# Food. How? What? When?



## rms3402 (Dec 2, 2010)

So... I think I have FINALLY made up my mind of what I want to feed Roxy for now. 

I'm definitely going with the Fromm Four Star Nutritionals. I ordered that, and it should be here by Monday! 

I have yet to hear back from ZiwiPeak for samples, and I don't want to just buy it, even though many of your pups love it. Roxy might not... So, I think I'm going to order a small bag of Stella and Chewy's Freeze-Dried Patties.

So... how do I feed her both? Do I feed her a patty or half a patty in the morning? Then feed her one meal of Kibble later on, each day? Or, do I need to feed her more than that? Should I feed her Kibble for most meals, and then feed her Stella and Chewys like 3 - 4 times a week? How much? When? What? How? 

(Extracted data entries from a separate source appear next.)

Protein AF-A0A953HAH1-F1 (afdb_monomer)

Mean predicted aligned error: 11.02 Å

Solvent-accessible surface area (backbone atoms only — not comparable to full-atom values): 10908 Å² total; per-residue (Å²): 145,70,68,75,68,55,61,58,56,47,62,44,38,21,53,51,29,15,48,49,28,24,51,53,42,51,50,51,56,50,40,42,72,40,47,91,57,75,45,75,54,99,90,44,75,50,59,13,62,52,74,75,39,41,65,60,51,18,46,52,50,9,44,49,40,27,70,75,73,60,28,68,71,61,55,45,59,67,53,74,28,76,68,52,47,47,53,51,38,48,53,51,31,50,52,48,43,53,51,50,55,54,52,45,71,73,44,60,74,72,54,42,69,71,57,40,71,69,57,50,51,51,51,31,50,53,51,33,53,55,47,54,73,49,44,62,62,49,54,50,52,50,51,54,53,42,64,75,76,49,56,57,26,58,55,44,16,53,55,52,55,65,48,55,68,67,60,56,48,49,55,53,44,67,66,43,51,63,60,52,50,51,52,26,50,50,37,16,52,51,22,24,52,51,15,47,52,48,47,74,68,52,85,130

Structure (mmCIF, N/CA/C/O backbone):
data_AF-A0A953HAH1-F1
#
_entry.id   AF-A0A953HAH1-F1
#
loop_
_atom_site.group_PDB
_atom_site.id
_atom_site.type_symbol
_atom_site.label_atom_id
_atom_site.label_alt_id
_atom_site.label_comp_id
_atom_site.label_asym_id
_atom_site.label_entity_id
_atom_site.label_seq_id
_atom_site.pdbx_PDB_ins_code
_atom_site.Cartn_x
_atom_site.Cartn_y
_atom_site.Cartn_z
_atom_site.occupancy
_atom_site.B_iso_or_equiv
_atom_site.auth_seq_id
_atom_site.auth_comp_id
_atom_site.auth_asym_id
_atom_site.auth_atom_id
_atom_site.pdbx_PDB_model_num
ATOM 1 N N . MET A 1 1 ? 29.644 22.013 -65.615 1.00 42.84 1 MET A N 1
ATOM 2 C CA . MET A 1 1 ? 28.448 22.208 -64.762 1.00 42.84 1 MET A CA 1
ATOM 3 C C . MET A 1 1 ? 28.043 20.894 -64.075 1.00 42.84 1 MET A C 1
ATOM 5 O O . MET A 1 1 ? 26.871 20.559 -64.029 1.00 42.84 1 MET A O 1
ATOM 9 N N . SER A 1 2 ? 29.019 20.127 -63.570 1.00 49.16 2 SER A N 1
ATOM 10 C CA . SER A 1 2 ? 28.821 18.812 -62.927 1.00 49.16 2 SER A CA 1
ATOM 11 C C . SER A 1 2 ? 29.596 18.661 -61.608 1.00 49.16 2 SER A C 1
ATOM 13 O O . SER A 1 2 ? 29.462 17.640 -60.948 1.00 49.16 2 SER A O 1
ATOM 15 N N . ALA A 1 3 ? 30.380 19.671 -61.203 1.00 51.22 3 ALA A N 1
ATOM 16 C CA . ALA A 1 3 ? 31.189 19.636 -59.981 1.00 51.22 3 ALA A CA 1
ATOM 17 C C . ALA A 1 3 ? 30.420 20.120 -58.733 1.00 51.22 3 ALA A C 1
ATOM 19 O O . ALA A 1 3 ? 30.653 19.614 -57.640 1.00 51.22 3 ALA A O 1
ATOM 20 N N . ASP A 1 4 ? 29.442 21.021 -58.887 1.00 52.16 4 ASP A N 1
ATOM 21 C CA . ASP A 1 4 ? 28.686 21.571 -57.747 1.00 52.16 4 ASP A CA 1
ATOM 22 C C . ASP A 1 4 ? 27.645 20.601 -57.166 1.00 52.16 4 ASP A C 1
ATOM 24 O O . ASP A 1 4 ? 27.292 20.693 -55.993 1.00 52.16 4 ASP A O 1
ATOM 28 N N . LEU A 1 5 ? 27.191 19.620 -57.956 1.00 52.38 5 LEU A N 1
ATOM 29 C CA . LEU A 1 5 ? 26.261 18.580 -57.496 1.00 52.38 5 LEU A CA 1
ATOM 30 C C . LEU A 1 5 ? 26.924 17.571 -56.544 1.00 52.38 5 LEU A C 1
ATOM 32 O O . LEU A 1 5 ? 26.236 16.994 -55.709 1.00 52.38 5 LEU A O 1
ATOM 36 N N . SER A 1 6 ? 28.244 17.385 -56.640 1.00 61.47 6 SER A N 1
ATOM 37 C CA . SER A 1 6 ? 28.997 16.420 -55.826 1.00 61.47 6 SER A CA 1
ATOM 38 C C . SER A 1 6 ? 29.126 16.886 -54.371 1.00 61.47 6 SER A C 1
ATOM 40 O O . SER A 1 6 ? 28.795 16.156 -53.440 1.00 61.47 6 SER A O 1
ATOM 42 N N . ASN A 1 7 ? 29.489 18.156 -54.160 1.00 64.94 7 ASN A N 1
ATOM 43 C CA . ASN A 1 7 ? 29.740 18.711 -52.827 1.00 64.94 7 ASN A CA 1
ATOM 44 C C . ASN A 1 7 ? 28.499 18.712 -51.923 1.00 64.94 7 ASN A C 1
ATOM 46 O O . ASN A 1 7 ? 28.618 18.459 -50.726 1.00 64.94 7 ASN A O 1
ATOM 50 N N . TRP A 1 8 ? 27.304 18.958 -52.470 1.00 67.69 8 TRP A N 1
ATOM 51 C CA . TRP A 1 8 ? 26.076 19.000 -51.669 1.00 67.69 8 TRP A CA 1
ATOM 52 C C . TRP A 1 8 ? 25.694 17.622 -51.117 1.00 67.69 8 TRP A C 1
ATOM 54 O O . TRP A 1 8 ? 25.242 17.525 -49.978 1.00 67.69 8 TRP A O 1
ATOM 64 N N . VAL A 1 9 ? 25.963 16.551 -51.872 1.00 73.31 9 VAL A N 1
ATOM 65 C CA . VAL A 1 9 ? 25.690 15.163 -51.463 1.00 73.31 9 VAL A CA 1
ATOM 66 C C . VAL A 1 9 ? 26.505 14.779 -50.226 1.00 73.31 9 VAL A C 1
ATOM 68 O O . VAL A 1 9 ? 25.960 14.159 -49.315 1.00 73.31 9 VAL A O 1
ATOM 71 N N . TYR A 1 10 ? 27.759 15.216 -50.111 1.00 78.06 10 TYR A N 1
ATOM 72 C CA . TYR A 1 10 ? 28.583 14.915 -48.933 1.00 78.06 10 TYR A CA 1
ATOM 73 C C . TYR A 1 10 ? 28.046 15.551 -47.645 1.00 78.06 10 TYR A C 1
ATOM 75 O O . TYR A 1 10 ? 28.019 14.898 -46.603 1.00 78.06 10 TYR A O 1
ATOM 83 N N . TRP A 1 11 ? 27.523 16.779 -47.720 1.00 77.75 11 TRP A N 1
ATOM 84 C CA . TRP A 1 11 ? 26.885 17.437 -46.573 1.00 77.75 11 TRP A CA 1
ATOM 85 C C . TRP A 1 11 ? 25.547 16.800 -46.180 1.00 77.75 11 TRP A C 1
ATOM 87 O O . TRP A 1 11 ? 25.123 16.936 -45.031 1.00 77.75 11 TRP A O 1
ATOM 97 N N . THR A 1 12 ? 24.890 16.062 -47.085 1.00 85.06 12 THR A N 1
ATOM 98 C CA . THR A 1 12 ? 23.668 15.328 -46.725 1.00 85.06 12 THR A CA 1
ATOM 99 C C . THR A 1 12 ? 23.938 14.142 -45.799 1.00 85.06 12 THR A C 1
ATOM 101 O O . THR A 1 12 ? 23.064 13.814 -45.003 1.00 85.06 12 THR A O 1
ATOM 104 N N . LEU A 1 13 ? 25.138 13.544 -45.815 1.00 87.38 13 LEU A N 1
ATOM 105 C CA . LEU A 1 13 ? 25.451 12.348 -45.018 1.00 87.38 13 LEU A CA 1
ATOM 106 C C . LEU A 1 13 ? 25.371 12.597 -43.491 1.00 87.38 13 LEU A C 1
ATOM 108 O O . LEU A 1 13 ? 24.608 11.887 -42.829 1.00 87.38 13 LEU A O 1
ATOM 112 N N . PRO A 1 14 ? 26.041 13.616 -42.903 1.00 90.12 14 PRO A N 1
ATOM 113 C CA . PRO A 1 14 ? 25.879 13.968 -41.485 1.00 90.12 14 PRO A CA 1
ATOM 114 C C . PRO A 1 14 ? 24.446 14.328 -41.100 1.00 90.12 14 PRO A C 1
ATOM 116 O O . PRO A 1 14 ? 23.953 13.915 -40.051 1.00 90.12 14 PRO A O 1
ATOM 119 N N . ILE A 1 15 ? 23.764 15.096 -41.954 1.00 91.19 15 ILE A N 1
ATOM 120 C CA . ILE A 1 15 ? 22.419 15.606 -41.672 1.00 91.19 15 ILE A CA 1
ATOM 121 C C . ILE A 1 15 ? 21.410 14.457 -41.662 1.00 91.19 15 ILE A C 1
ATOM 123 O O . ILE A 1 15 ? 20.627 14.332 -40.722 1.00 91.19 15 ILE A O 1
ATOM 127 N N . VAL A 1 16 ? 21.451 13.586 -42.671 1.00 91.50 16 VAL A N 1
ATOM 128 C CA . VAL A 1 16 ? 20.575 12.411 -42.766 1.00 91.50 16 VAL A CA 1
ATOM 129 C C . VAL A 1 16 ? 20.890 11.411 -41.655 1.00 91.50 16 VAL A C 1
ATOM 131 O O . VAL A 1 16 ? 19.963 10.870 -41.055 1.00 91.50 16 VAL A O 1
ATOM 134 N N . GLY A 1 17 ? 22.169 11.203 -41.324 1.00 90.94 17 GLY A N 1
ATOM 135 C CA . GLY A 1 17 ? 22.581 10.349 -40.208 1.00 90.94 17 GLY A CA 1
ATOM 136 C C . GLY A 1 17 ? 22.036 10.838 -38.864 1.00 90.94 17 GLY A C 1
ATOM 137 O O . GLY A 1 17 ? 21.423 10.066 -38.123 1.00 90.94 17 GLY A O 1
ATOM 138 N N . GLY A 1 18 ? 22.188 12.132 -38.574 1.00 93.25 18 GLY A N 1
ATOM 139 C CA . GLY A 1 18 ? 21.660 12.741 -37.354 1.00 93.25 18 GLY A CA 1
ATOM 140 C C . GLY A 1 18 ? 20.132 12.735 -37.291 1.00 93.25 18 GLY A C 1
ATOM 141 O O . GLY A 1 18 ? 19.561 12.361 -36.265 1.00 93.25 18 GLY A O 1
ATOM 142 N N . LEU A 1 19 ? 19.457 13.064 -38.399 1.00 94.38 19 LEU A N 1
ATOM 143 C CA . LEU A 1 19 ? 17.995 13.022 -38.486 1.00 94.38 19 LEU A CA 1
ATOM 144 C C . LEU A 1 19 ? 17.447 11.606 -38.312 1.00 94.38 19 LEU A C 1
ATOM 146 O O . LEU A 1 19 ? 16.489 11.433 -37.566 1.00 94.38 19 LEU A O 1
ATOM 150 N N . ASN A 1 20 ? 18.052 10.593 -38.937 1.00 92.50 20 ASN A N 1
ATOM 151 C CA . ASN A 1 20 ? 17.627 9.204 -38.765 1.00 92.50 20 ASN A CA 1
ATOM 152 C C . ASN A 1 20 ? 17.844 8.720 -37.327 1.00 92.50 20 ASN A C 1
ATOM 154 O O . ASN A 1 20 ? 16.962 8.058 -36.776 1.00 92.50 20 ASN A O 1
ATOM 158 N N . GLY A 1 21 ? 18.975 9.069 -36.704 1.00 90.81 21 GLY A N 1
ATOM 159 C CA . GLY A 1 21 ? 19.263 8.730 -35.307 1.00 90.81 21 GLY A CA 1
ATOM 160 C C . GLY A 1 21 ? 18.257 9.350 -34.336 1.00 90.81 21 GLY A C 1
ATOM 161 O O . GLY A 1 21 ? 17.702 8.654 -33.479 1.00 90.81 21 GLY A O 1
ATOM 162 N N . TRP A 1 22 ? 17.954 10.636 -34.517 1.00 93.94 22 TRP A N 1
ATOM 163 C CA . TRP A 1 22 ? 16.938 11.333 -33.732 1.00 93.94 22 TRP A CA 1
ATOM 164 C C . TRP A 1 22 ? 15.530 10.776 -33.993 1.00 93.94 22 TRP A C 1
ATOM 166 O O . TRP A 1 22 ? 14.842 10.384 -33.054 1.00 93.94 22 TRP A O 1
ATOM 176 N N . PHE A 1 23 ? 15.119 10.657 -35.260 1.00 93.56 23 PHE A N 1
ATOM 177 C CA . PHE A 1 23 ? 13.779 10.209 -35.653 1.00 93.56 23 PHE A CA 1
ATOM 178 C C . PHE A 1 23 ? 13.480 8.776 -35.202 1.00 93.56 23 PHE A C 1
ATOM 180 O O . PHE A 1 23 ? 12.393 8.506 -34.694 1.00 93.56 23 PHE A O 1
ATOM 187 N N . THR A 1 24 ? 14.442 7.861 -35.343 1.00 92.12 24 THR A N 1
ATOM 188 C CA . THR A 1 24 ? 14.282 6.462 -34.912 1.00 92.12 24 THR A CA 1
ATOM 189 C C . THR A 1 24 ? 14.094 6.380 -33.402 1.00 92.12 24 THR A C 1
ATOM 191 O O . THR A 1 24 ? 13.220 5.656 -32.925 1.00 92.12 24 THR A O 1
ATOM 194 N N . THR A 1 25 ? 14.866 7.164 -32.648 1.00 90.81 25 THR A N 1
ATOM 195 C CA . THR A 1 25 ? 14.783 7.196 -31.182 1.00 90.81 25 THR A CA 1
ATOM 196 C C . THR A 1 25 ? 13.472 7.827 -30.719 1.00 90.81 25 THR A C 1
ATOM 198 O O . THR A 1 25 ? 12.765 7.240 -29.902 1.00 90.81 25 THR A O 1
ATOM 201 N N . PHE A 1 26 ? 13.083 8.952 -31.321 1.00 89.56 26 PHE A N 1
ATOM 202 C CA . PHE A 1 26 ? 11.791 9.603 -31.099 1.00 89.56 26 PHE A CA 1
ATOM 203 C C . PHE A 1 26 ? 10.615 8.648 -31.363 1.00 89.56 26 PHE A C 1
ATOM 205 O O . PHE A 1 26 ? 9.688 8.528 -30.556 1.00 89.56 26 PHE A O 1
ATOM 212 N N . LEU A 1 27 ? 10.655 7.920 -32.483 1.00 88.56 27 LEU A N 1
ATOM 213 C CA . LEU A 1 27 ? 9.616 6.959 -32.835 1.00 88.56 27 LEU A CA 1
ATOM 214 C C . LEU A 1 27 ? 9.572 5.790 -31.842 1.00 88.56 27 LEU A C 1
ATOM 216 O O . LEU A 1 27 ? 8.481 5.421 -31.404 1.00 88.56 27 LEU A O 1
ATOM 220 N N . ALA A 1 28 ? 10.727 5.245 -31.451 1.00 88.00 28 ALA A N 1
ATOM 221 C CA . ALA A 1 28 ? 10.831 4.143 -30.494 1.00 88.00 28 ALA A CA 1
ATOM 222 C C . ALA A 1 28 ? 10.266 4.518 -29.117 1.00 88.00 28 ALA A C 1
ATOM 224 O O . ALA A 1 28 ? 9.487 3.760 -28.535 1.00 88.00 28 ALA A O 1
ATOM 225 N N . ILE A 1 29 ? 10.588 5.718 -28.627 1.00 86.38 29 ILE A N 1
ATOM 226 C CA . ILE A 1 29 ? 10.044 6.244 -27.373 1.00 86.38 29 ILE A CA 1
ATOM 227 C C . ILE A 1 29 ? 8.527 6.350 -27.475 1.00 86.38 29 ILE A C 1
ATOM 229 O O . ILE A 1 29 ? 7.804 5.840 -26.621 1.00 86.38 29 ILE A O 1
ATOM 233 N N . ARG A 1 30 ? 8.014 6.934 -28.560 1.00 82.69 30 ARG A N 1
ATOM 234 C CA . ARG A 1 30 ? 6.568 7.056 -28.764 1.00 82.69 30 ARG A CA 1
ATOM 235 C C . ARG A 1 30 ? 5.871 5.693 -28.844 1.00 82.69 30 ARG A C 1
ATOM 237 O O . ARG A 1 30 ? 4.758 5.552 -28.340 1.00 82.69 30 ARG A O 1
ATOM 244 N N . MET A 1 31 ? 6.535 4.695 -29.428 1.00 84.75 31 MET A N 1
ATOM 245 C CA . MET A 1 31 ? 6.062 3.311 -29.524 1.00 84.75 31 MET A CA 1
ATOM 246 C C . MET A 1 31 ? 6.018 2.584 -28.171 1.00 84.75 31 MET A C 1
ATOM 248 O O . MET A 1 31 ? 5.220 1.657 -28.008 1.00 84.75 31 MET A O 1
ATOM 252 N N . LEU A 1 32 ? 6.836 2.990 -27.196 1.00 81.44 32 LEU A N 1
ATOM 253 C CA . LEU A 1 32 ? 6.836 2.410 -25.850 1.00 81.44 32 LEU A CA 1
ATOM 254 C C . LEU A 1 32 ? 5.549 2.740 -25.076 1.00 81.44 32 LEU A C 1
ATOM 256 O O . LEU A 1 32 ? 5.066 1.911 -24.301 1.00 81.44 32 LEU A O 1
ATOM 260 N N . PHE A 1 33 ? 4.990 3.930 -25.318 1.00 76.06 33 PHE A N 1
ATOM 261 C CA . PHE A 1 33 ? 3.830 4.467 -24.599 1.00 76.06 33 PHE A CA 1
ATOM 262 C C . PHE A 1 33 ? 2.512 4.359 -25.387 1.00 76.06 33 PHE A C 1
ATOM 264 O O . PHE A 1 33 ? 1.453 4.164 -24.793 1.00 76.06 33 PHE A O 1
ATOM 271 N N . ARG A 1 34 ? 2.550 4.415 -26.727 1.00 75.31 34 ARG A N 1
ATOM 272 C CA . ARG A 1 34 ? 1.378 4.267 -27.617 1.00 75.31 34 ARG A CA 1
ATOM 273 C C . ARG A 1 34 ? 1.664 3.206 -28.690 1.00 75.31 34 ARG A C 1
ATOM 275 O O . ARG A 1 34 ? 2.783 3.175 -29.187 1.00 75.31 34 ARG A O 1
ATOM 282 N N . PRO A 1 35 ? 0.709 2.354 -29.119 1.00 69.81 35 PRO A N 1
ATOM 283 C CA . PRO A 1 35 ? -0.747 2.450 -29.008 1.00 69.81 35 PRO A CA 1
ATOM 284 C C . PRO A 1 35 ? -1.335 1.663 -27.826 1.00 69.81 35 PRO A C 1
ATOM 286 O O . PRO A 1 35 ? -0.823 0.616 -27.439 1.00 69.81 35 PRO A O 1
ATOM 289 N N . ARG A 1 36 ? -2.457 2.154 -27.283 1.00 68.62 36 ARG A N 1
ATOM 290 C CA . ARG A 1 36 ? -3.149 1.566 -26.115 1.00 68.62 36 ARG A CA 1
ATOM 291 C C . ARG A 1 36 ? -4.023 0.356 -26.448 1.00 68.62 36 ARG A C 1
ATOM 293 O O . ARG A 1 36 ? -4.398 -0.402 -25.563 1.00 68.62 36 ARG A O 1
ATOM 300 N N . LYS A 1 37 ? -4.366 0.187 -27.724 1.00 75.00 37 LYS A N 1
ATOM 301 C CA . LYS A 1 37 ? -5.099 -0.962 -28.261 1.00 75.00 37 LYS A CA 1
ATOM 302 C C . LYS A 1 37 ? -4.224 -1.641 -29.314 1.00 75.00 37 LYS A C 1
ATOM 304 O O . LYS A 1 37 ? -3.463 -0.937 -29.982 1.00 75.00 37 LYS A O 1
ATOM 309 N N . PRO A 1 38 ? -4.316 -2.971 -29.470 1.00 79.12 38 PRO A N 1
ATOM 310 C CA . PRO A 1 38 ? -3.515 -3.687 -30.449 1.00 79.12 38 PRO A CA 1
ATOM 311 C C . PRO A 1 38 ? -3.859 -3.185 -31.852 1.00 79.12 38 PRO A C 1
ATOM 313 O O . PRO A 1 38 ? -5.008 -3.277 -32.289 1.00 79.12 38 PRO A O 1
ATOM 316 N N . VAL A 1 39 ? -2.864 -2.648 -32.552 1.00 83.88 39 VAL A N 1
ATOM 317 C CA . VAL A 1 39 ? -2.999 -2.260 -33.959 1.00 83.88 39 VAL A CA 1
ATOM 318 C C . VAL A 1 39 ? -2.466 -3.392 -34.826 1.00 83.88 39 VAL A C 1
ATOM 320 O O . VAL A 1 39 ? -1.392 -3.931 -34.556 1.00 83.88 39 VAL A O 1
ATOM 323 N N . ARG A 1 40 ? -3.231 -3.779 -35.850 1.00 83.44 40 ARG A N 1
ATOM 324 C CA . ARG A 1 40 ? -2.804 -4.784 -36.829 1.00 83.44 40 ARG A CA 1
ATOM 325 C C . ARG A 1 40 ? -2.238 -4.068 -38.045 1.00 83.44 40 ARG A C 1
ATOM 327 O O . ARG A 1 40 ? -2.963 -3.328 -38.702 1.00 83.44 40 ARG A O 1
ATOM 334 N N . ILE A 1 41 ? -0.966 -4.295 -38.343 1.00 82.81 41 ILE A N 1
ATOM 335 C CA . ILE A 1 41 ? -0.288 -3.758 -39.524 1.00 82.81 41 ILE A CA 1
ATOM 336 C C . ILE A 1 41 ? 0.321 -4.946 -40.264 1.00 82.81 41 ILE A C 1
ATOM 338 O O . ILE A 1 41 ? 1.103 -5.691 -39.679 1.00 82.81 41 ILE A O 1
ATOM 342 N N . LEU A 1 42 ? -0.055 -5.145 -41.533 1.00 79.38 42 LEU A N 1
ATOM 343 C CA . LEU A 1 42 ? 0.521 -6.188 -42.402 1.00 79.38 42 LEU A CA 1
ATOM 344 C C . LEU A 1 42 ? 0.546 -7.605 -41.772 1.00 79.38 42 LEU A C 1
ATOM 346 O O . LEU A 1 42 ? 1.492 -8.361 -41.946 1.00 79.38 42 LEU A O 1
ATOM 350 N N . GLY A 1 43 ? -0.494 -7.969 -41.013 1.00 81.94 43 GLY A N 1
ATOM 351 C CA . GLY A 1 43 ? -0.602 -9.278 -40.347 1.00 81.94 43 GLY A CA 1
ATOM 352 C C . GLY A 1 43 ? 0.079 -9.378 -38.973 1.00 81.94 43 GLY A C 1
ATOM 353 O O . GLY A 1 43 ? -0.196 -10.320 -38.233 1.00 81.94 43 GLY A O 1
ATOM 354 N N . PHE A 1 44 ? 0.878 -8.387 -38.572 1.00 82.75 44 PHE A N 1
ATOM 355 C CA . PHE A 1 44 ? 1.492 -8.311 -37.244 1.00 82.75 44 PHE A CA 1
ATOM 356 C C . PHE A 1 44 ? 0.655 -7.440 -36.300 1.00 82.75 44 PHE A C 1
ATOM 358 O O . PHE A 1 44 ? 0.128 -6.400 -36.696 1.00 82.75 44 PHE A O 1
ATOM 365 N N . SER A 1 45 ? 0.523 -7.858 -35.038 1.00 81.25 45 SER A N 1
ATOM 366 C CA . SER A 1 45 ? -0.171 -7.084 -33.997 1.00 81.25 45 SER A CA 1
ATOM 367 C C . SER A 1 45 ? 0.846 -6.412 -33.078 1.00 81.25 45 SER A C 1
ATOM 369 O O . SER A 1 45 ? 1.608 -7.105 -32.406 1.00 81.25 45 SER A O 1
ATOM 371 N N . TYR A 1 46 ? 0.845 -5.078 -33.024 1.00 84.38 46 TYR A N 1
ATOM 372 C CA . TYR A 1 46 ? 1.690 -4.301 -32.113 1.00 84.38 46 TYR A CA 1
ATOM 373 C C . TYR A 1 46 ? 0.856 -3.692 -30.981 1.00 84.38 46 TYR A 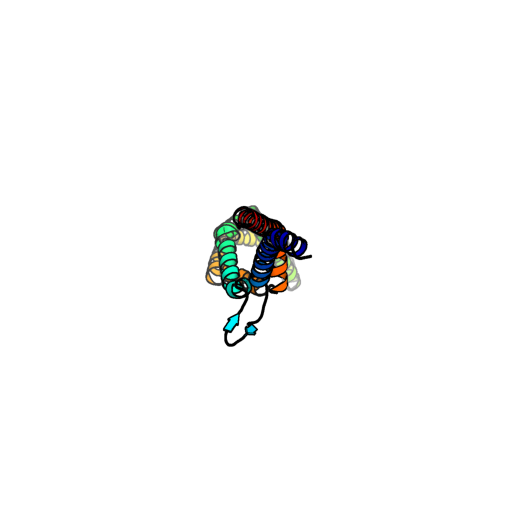C 1
ATOM 375 O O . TYR A 1 46 ? -0.206 -3.110 -31.217 1.00 84.38 46 TYR A O 1
ATOM 383 N N . LEU A 1 47 ? 1.348 -3.813 -29.750 1.00 81.56 47 LEU A N 1
ATOM 384 C CA . LEU A 1 47 ? 0.789 -3.184 -28.556 1.00 81.56 47 LEU A CA 1
ATOM 385 C C . LEU A 1 47 ? 1.944 -2.624 -27.730 1.00 81.56 47 LEU A C 1
ATOM 387 O O . LEU A 1 47 ? 2.946 -3.316 -27.534 1.00 81.56 47 LEU A O 1
ATOM 391 N N . ALA A 1 48 ? 1.783 -1.400 -27.229 1.00 82.06 48 ALA A N 1
ATOM 392 C CA . ALA A 1 48 ? 2.781 -0.775 -26.376 1.00 82.06 48 ALA A CA 1
ATOM 393 C C . ALA A 1 48 ? 3.107 -1.678 -25.158 1.00 82.06 48 ALA A C 1
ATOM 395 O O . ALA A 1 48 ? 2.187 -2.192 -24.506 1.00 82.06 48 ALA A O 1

I'm thinking of adding in the occasional raw chicken wing every now and then too.


So... what do I do!?


----------



## jesuschick (Dec 5, 2010)

Fromms is a great food!! Flippedstars recommended it to us. I got a bag of the Surf and Turf Grain Free and my girls absolutely plowed into it. They LOVED it!
UNTIL. I made the "mistake" of topping it with ZiwiPeak. ZP claims to be an excellent "kibble topper". I told them it should be called a kibble REPLACEMENT because mine would pick out the ZP and in Ruby's case I should have snapped a photo. There was no food left in the bowl, the ZP was gone and I had Fromms literally scattered all around her bowl!
She moved herself to all ZP in about 3 days!
I now have about 1/3-1/4 bag of Fromms (that I just bought last month) sitting.
They are now on ZP. One of mine has some yummy issues so she is getting ZP with plain chicken to help her transition. I truly think that I could stop the chicken and she'd be fine she has improved so much.
Since you have the Fromms on the way. Try it, I'll bet it is a hit. If you get the ZP, try a few pieces on the top and see what she does. The pieces also make good treats as they can be broken up.
Sounds like you have some great nutritional options for your baby!!


----------